[[ DATA SUPPLIED open ]]

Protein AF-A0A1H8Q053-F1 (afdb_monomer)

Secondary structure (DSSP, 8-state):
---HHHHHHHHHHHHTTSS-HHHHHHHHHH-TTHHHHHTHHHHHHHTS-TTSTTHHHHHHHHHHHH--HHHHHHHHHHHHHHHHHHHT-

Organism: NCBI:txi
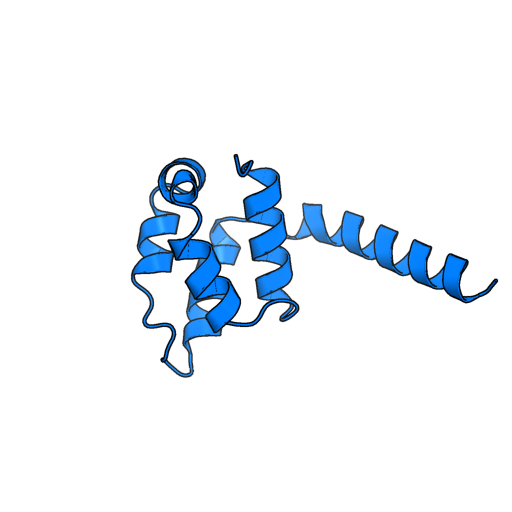d1333845

Mean predicted aligned error: 4.21 Å

Structure (mmCIF, N/CA/C/O backbone):
data_AF-A0A1H8Q053-F1
#
_entry.id   AF-A0A1H8Q053-F1
#
loop_
_atom_site.group_PDB
_atom_site.id
_atom_site.type_symbol
_atom_site.label_atom_id
_atom_site.label_alt_id
_atom_site.label_comp_id
_atom_site.label_asym_id
_atom_site.label_entity_id
_atom_site.label_seq_id
_atom_site.pdbx_PDB_ins_code
_atom_site.Cartn_x
_atom_site.Cartn_y
_atom_site.Cartn_z
_atom_site.occupancy
_atom_site.B_iso_or_equiv
_atom_site.auth_seq_id
_atom_site.auth_comp_id
_atom_site.auth_asym_id
_atom_site.auth_atom_id
_atom_site.pdbx_PDB_model_num
ATOM 1 N N . MET A 1 1 ? -7.895 0.041 -15.811 1.00 81.81 1 MET A N 1
ATOM 2 C CA . MET A 1 1 ? -6.431 0.171 -15.845 1.00 81.81 1 MET A CA 1
ATOM 3 C C . MET A 1 1 ? -6.089 0.929 -14.595 1.00 81.81 1 MET A C 1
ATO
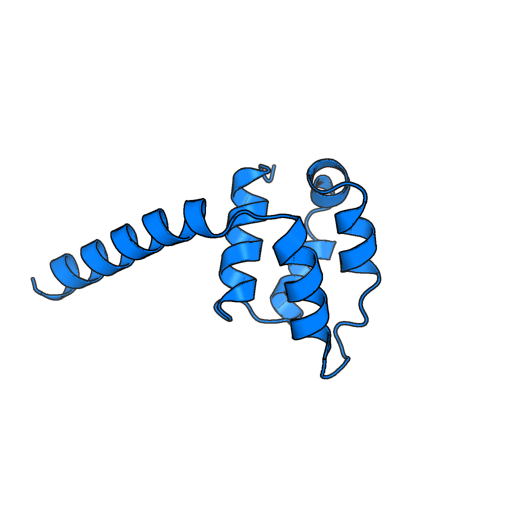M 5 O O . MET A 1 1 ? -6.708 1.964 -14.386 1.00 81.81 1 MET A O 1
ATOM 9 N N . LEU A 1 2 ? -5.260 0.353 -13.735 1.00 92.06 2 LEU A N 1
ATOM 10 C CA . LEU A 1 2 ? -4.873 0.996 -12.489 1.00 92.06 2 LEU A CA 1
ATOM 11 C C . LEU A 1 2 ? -3.990 2.217 -12.785 1.00 92.06 2 LEU A C 1
ATOM 13 O O . LEU A 1 2 ? -3.027 2.111 -13.544 1.00 92.06 2 LEU A O 1
ATOM 17 N N . GLU A 1 3 ? -4.301 3.360 -12.182 1.00 95.31 3 GLU A N 1
ATOM 18 C CA . GLU A 1 3 ? -3.488 4.575 -12.293 1.00 95.31 3 GLU A CA 1
ATOM 19 C C . GLU A 1 3 ? -2.443 4.665 -11.165 1.00 95.31 3 GLU A C 1
ATOM 21 O O . GLU A 1 3 ? -2.631 4.137 -10.066 1.00 95.31 3 GLU A O 1
ATOM 26 N N . LEU A 1 4 ? -1.346 5.405 -11.386 1.00 93.75 4 LEU A N 1
ATOM 27 C CA . LEU A 1 4 ? -0.256 5.533 -10.399 1.00 93.75 4 LEU A CA 1
ATOM 28 C C . LEU A 1 4 ? -0.748 6.036 -9.031 1.00 93.75 4 LEU A C 1
ATOM 30 O O . LEU A 1 4 ? -0.328 5.548 -7.983 1.00 93.75 4 LEU A O 1
ATOM 34 N N . ILE A 1 5 ? -1.659 7.013 -9.036 1.00 93.12 5 ILE A N 1
ATOM 35 C CA . ILE A 1 5 ? -2.214 7.584 -7.804 1.00 93.12 5 ILE A CA 1
ATOM 36 C C . ILE A 1 5 ? -3.070 6.569 -7.034 1.00 93.12 5 ILE A C 1
ATOM 38 O O . ILE A 1 5 ? -3.069 6.572 -5.803 1.00 93.12 5 ILE A O 1
ATOM 42 N N . GLU A 1 6 ? -3.763 5.675 -7.740 1.00 94.81 6 GLU A N 1
ATOM 43 C CA . GLU A 1 6 ? -4.569 4.606 -7.147 1.00 94.81 6 GLU A CA 1
ATOM 44 C C . GLU A 1 6 ? -3.666 3.522 -6.549 1.00 94.81 6 GLU A C 1
ATOM 46 O O . GLU A 1 6 ? -3.901 3.083 -5.422 1.00 94.81 6 GLU A O 1
ATOM 51 N N . ALA A 1 7 ? -2.574 3.172 -7.238 1.00 96.00 7 ALA A N 1
ATOM 52 C CA . ALA A 1 7 ? -1.554 2.264 -6.717 1.00 96.00 7 ALA A CA 1
ATOM 53 C C . ALA A 1 7 ? -0.915 2.807 -5.427 1.00 96.00 7 ALA A C 1
ATOM 55 O O . ALA A 1 7 ? -0.841 2.107 -4.415 1.00 96.00 7 ALA A O 1
ATOM 56 N N . HIS A 1 8 ? -0.516 4.082 -5.421 1.00 96.06 8 HIS A N 1
ATOM 57 C CA . HIS A 1 8 ? 0.048 4.731 -4.236 1.00 96.06 8 HIS A CA 1
ATOM 58 C C . HIS A 1 8 ? -0.947 4.786 -3.068 1.00 96.06 8 HIS A C 1
ATOM 60 O O . HIS A 1 8 ? -0.564 4.551 -1.919 1.00 96.06 8 HIS A O 1
ATOM 66 N N . ARG A 1 9 ? -2.228 5.045 -3.351 1.00 95.06 9 ARG A N 1
ATOM 67 C CA . ARG A 1 9 ? -3.303 5.033 -2.350 1.00 95.06 9 ARG A CA 1
ATOM 68 C C . ARG A 1 9 ? -3.476 3.647 -1.726 1.00 95.06 9 ARG A C 1
ATOM 70 O O . ARG A 1 9 ? -3.553 3.536 -0.503 1.00 95.06 9 ARG
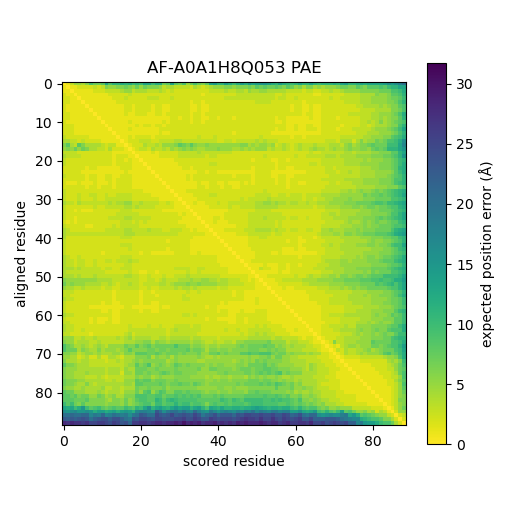 A O 1
ATOM 77 N N . TYR A 1 10 ? -3.494 2.594 -2.541 1.00 95.88 10 TYR A N 1
ATOM 78 C CA . TYR A 1 10 ? -3.597 1.217 -2.055 1.00 95.88 10 TYR A CA 1
ATOM 79 C C . TYR A 1 10 ? -2.400 0.847 -1.165 1.00 95.88 10 TYR A C 1
ATOM 81 O O . TYR A 1 10 ? -2.564 0.356 -0.047 1.00 95.88 10 TYR A O 1
ATOM 89 N N . MET A 1 11 ? -1.182 1.193 -1.591 1.00 96.50 11 MET A N 1
ATOM 90 C CA . MET A 1 11 ? 0.028 1.012 -0.783 1.00 96.50 11 MET A CA 1
ATOM 91 C C . MET A 1 11 ? -0.026 1.767 0.550 1.00 96.50 11 MET A C 1
ATOM 93 O O . MET A 1 11 ? 0.380 1.230 1.583 1.00 96.50 11 MET A O 1
ATOM 97 N N . PHE A 1 12 ? -0.554 2.992 0.556 1.00 95.69 12 PHE A N 1
ATOM 98 C CA . PHE A 1 12 ? -0.748 3.765 1.779 1.00 95.69 12 PHE A CA 1
ATOM 99 C C . PHE A 1 12 ? -1.680 3.047 2.766 1.00 95.69 12 PHE A C 1
ATOM 101 O O . PHE A 1 12 ? -1.300 2.861 3.926 1.00 95.69 12 PHE A O 1
ATOM 108 N N . TYR A 1 13 ? -2.839 2.561 2.312 1.00 94.56 13 TYR A N 1
ATOM 109 C CA . TYR A 1 13 ? -3.762 1.772 3.141 1.00 94.56 13 TYR A CA 1
ATOM 110 C C . TYR A 1 13 ? -3.109 0.499 3.694 1.00 94.56 13 TYR A C 1
ATOM 112 O O . TYR A 1 13 ? -3.250 0.176 4.879 
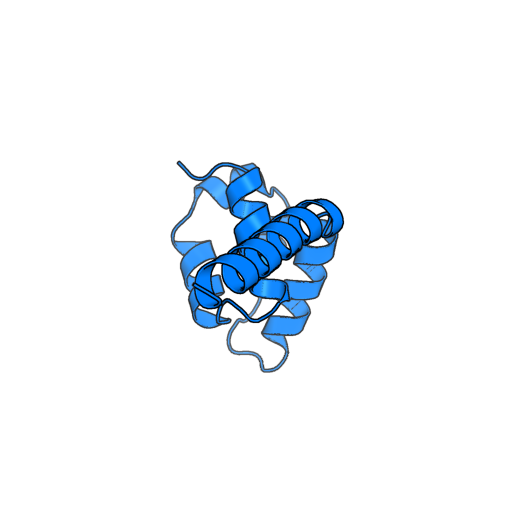1.00 94.56 13 TYR A O 1
ATOM 120 N N . PHE A 1 14 ? -2.271 -0.173 2.901 1.00 96.25 14 PHE A N 1
ATOM 121 C CA . PHE A 1 14 ? -1.491 -1.303 3.398 1.00 96.25 14 PHE A CA 1
ATOM 122 C C . PHE A 1 14 ? -0.555 -0.915 4.556 1.00 96.25 14 PHE A C 1
ATOM 124 O O . PHE A 1 14 ? -0.478 -1.636 5.560 1.00 96.25 14 PHE A O 1
ATOM 131 N N . THR A 1 15 ? 0.134 0.234 4.478 1.00 94.38 15 THR A N 1
ATOM 132 C CA . THR A 1 15 ? 1.033 0.673 5.566 1.00 94.38 15 THR A CA 1
ATOM 133 C C . THR A 1 15 ? 0.304 0.901 6.890 1.00 94.38 15 THR A C 1
ATOM 135 O O . THR A 1 15 ? 0.889 0.684 7.959 1.00 94.38 15 THR A O 1
ATOM 138 N N . ARG A 1 16 ? -0.981 1.258 6.817 1.00 91.56 16 ARG A N 1
ATOM 139 C CA . ARG A 1 16 ? -1.868 1.501 7.957 1.00 91.56 16 ARG A CA 1
ATOM 140 C C . ARG A 1 16 ? -2.507 0.244 8.540 1.00 91.56 16 ARG A C 1
ATOM 142 O O . ARG A 1 16 ? -3.110 0.331 9.604 1.00 91.56 16 ARG A O 1
ATOM 149 N N . LYS A 1 17 ? -2.262 -0.921 7.928 1.00 88.06 17 LYS A N 1
ATOM 150 C CA . LYS A 1 17 ? -2.881 -2.217 8.263 1.00 88.06 17 LYS A CA 1
ATOM 151 C C . LYS A 1 17 ? -4.367 -2.309 7.897 1.00 88.06 17 LYS A C 1
ATOM 153 O O . LYS A 1 17 ? -5.042 -3.191 8.415 1.00 88.06 17 LYS A O 1
ATOM 158 N N . ASP A 1 18 ? -4.839
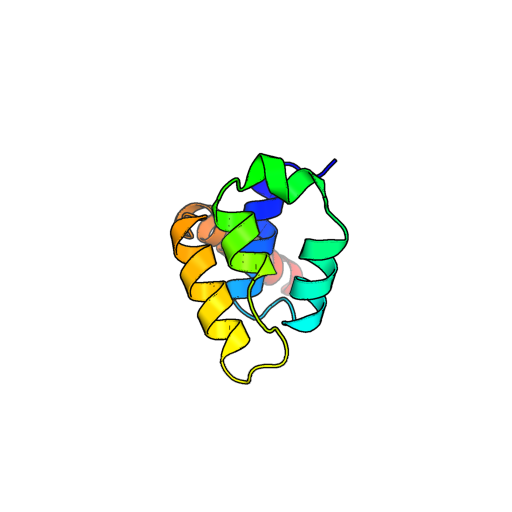 -1.458 6.990 1.00 90.38 18 ASP A N 1
ATOM 159 C CA . ASP A 1 18 ? -6.203 -1.550 6.459 1.00 90.38 18 ASP A CA 1
ATOM 160 C C . ASP A 1 18 ? -6.333 -2.724 5.465 1.00 90.38 18 ASP A C 1
ATOM 162 O O . ASP A 1 18 ? -7.425 -3.236 5.253 1.00 90.38 18 ASP A O 1
ATOM 166 N N . ILE A 1 19 ? -5.203 -3.167 4.896 1.00 95.25 19 ILE A N 1
ATOM 167 C CA . ILE A 1 19 ? -5.094 -4.264 3.920 1.00 95.25 19 ILE A CA 1
ATOM 168 C C . ILE A 1 19 ? -4.228 -5.381 4.512 1.00 95.25 19 ILE A C 1
ATOM 170 O O . ILE A 1 19 ? -3.156 -5.116 5.093 1.00 95.25 19 ILE A O 1
ATOM 174 N N . ASP A 1 20 ? -4.676 -6.631 4.372 1.00 95.75 20 ASP A N 1
ATOM 175 C CA . ASP A 1 20 ? -3.914 -7.799 4.818 1.00 95.75 20 ASP A CA 1
ATOM 176 C C . ASP A 1 20 ? -2.680 -8.068 3.932 1.00 95.75 20 ASP A C 1
ATOM 178 O O . ASP A 1 20 ? -2.598 -7.647 2.784 1.00 95.75 20 ASP A O 1
ATOM 182 N N . ILE A 1 21 ? -1.675 -8.761 4.472 1.00 96.38 21 ILE A N 1
ATOM 183 C CA . ILE A 1 21 ? -0.460 -9.100 3.725 1.00 96.38 21 ILE A CA 1
ATOM 184 C C . ILE A 1 21 ? -0.736 -10.037 2.548 1.00 96.38 21 ILE A C 1
ATOM 186 O O . ILE A 1 21 ? -0.131 -9.847 1.498 1.00 96.38 21 ILE A O 1
ATOM 190 N N . LEU A 1 22 ? -1.665 -10.987 2.693 1.00 96.00 22 LEU A N 1
ATOM 191 C CA . LEU A 1 22 ? -2.022 -11.905 1.610 1.00 96.00 22 LEU A CA 1
ATOM 192 C C . LEU A 1 22 ? -2.860 -11.204 0.539 1.00 96.00 22 LEU A C 1
ATOM 194 O O . LEU A 1 22 ? -2.701 -11.464 -0.648 1.00 96.00 22 LEU A O 1
ATOM 198 N N . GLU A 1 23 ? -3.720 -10.275 0.953 1.00 97.50 23 GLU A N 1
ATOM 199 C CA . GLU A 1 23 ? -4.482 -9.427 0.035 1.00 97.50 23 GLU A CA 1
ATOM 200 C C . GLU A 1 23 ? -3.556 -8.507 -0.775 1.00 97.50 23 GLU A C 1
ATOM 202 O O . GLU A 1 23 ? -3.738 -8.336 -1.978 1.00 97.50 23 GLU A O 1
ATOM 207 N N . PHE A 1 24 ? -2.519 -7.955 -0.139 1.00 97.56 24 PHE A N 1
ATOM 208 C CA . PHE A 1 24 ? -1.506 -7.163 -0.830 1.00 97.56 24 PHE A CA 1
ATOM 209 C C . PHE A 1 24 ? -0.669 -8.006 -1.802 1.00 97.56 24 PHE A C 1
ATOM 211 O O . PHE A 1 24 ? -0.421 -7.568 -2.921 1.00 97.56 24 PHE A O 1
ATOM 218 N N . GLU A 1 25 ? -0.253 -9.210 -1.396 1.00 97.38 25 GLU A N 1
ATOM 219 C CA . GLU A 1 25 ? 0.456 -10.157 -2.268 1.00 97.38 25 GLU A CA 1
ATOM 220 C C . GLU A 1 25 ? -0.371 -10.476 -3.517 1.00 97.38 25 GLU A C 1
ATOM 222 O O . GLU A 1 25 ? 0.113 -10.331 -4.639 1.00 97.38 25 GLU A O 1
ATOM 227 N N . GLN A 1 26 ? -1.640 -10.846 -3.329 1.00 97.25 26 GLN A N 1
ATOM 228 C CA . GLN A 1 26 ? -2.541 -11.150 -4.435 1.00 97.25 26 GLN A CA 1
ATOM 229 C C . GLN A 1 26 ? -2.720 -9.939 -5.360 1.00 97.25 26 GLN A C 1
ATOM 231 O O . GLN A 1 26 ? -2.618 -10.067 -6.578 1.00 97.25 26 GLN A O 1
ATOM 236 N N . TRP A 1 27 ? -2.895 -8.744 -4.789 1.00 97.56 27 TRP A N 1
ATOM 237 C CA . TRP A 1 27 ? -3.012 -7.506 -5.556 1.00 97.56 27 TRP A CA 1
ATOM 238 C C . TRP A 1 27 ? -1.784 -7.225 -6.436 1.00 97.56 27 TRP A C 1
ATOM 240 O O . TRP A 1 27 ? -1.958 -6.827 -7.589 1.00 97.56 27 TRP A O 1
ATOM 250 N N . MET A 1 28 ? -0.567 -7.481 -5.935 1.00 96.69 28 MET A N 1
ATOM 251 C CA . MET A 1 28 ? 0.674 -7.343 -6.712 1.00 96.69 28 MET A CA 1
ATOM 252 C C . MET A 1 28 ? 0.712 -8.280 -7.926 1.00 96.69 28 MET A C 1
ATOM 254 O O . MET A 1 28 ? 1.271 -7.911 -8.955 1.00 96.69 28 MET A O 1
ATOM 258 N N . TYR A 1 29 ? 0.134 -9.479 -7.813 1.00 94.75 29 TYR A N 1
ATOM 259 C CA . TYR A 1 29 ? 0.095 -10.460 -8.901 1.00 94.75 29 TYR A CA 1
ATOM 260 C C . TYR A 1 29 ? -1.045 -10.225 -9.896 1.00 94.75 29 TYR A C 1
ATOM 262 O O . TYR A 1 29 ? -0.893 -10.544 -11.074 1.00 94.75 29 TYR A O 1
ATOM 270 N N . ASP A 1 30 ? -2.154 -9.638 -9.449 1.00 95.50 30 ASP A N 1
ATOM 271 C CA . ASP A 1 30 ? -3.326 -9.393 -10.295 1.00 95.50 30 ASP A CA 1
ATOM 272 C C . ASP A 1 30 ? -3.188 -8.146 -11.188 1.00 95.50 30 ASP A C 1
ATOM 274 O O . ASP A 1 30 ? -3.891 -8.035 -12.193 1.00 95.50 30 ASP A O 1
ATOM 278 N N . HIS A 1 31 ? -2.275 -7.223 -10.862 1.00 95.31 31 HIS A N 1
ATOM 279 C CA . HIS A 1 31 ? -2.100 -5.947 -11.571 1.00 95.31 31 HIS A CA 1
ATOM 280 C C . HIS A 1 31 ? -0.730 -5.865 -12.253 1.00 95.31 31 HIS A C 1
ATOM 282 O O . HIS A 1 31 ? 0.195 -5.215 -11.763 1.00 95.31 31 HIS A O 1
ATOM 288 N N . GLY A 1 32 ? -0.597 -6.507 -13.417 1.00 92.06 32 GLY A N 1
ATOM 289 C CA . GLY A 1 32 ? 0.650 -6.509 -14.194 1.00 92.06 32 GLY A CA 1
ATOM 290 C C . GLY A 1 32 ? 1.125 -5.114 -14.626 1.00 92.06 32 GLY A C 1
ATOM 291 O O . GLY A 1 32 ? 2.318 -4.902 -14.833 1.00 92.06 32 GLY A O 1
ATOM 292 N N . GLU A 1 33 ? 0.228 -4.127 -14.705 1.00 95.12 33 GLU A N 1
ATOM 293 C CA . GLU A 1 33 ? 0.590 -2.731 -14.970 1.00 95.12 33 GLU A CA 1
ATOM 294 C C . GLU A 1 33 ? 1.487 -2.103 -13.885 1.00 95.12 33 GLU A C 1
ATOM 296 O O . GLU A 1 33 ? 2.188 -1.127 -14.163 1.00 95.12 33 GLU A O 1
ATOM 301 N N . LEU A 1 34 ? 1.534 -2.677 -12.674 1.00 96.31 34 LEU A N 1
ATOM 302 C CA . LEU A 1 34 ? 2.389 -2.206 -11.580 1.00 96.31 34 LEU A CA 1
ATOM 303 C C . LEU A 1 34 ? 3.881 -2.257 -11.916 1.00 96.31 34 LEU A C 1
ATOM 305 O O . LEU A 1 34 ? 4.637 -1.428 -11.409 1.00 96.31 34 LEU A O 1
ATOM 309 N N . GLU A 1 35 ? 4.307 -3.175 -12.787 1.00 95.69 35 GLU A N 1
ATOM 310 C CA . GLU A 1 35 ? 5.697 -3.241 -13.251 1.00 95.69 35 GLU A CA 1
ATOM 311 C C . GLU A 1 35 ? 6.116 -1.926 -13.922 1.00 95.69 35 GLU A C 1
ATOM 313 O O . GLU A 1 35 ? 7.178 -1.374 -13.629 1.00 95.69 35 GLU A O 1
ATOM 318 N N . VAL A 1 36 ? 5.241 -1.373 -14.767 1.00 96.00 36 VAL A N 1
ATOM 319 C CA . VAL A 1 36 ? 5.482 -0.103 -15.462 1.00 96.00 36 VAL A CA 1
ATOM 320 C C . VAL A 1 36 ? 5.344 1.079 -14.503 1.00 96.00 36 VAL A C 1
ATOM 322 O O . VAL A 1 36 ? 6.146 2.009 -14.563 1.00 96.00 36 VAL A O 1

[[ DATA SUPPLIED closed ]]

Set down again, exactly, every line above from the one with "-1.458 6.990 1.00 90.38 18 ASP A N 1" down to the one with "ATOM 202 O O", both ends included. No pictures, and nothing else.

 -1.458 6.990 1.00 90.38 18 ASP A N 1
ATOM 159 C CA . ASP A 1 18 ? -6.203 -1.550 6.459 1.00 90.38 18 ASP A CA 1
ATOM 160 C C . ASP A 1 18 ? -6.333 -2.724 5.465 1.00 90.38 18 ASP A C 1
ATOM 162 O O . ASP A 1 18 ? -7.425 -3.236 5.253 1.00 90.38 18 ASP A O 1
ATOM 166 N N . ILE A 1 19 ? -5.203 -3.167 4.896 1.00 95.25 19 ILE A N 1
ATOM 167 C CA . ILE A 1 19 ? -5.094 -4.264 3.920 1.00 95.25 19 ILE A CA 1
ATOM 168 C C . ILE A 1 19 ? -4.228 -5.381 4.512 1.00 95.25 19 ILE A C 1
ATOM 170 O O . ILE A 1 19 ? -3.156 -5.116 5.093 1.00 95.25 19 ILE A O 1
ATOM 174 N N . ASP A 1 20 ? -4.676 -6.631 4.372 1.00 95.75 20 ASP A N 1
ATOM 175 C CA . ASP A 1 20 ? -3.914 -7.799 4.818 1.00 95.75 20 ASP A CA 1
ATOM 176 C C . ASP A 1 20 ? -2.680 -8.068 3.932 1.00 95.75 20 ASP A C 1
ATOM 178 O O . ASP A 1 20 ? -2.598 -7.647 2.784 1.00 95.75 20 ASP A O 1
ATOM 182 N N . ILE A 1 21 ? -1.675 -8.761 4.472 1.00 96.38 21 ILE A N 1
ATOM 183 C CA . ILE A 1 21 ? -0.460 -9.100 3.725 1.00 96.38 21 ILE A CA 1
ATOM 184 C C . ILE A 1 21 ? -0.736 -10.037 2.548 1.00 96.38 21 ILE A C 1
ATOM 186 O O . ILE A 1 21 ? -0.131 -9.847 1.498 1.00 96.38 21 ILE A O 1
ATOM 190 N N . LEU A 1 22 ? -1.665 -10.987 2.693 1.00 96.00 22 LEU A N 1
ATOM 191 C CA . LEU A 1 22 ? -2.022 -11.905 1.610 1.00 96.00 22 LEU A CA 1
ATOM 192 C C . LEU A 1 22 ? -2.860 -11.204 0.539 1.00 96.00 22 LEU A C 1
ATOM 194 O O . LEU A 1 22 ? -2.701 -11.464 -0.648 1.00 96.00 22 LEU A O 1
ATOM 198 N N . GLU A 1 23 ? -3.720 -10.275 0.953 1.00 97.50 23 GLU A N 1
ATOM 199 C CA . GLU A 1 23 ? -4.482 -9.427 0.035 1.00 97.50 23 GLU A CA 1
ATOM 200 C C . GLU A 1 23 ? -3.556 -8.507 -0.775 1.00 97.50 23 GLU A C 1
ATOM 202 O O . GLU A 1 23 ? -3.738 -8.336 -1.978 1.00 97.50 23 GLU A O 1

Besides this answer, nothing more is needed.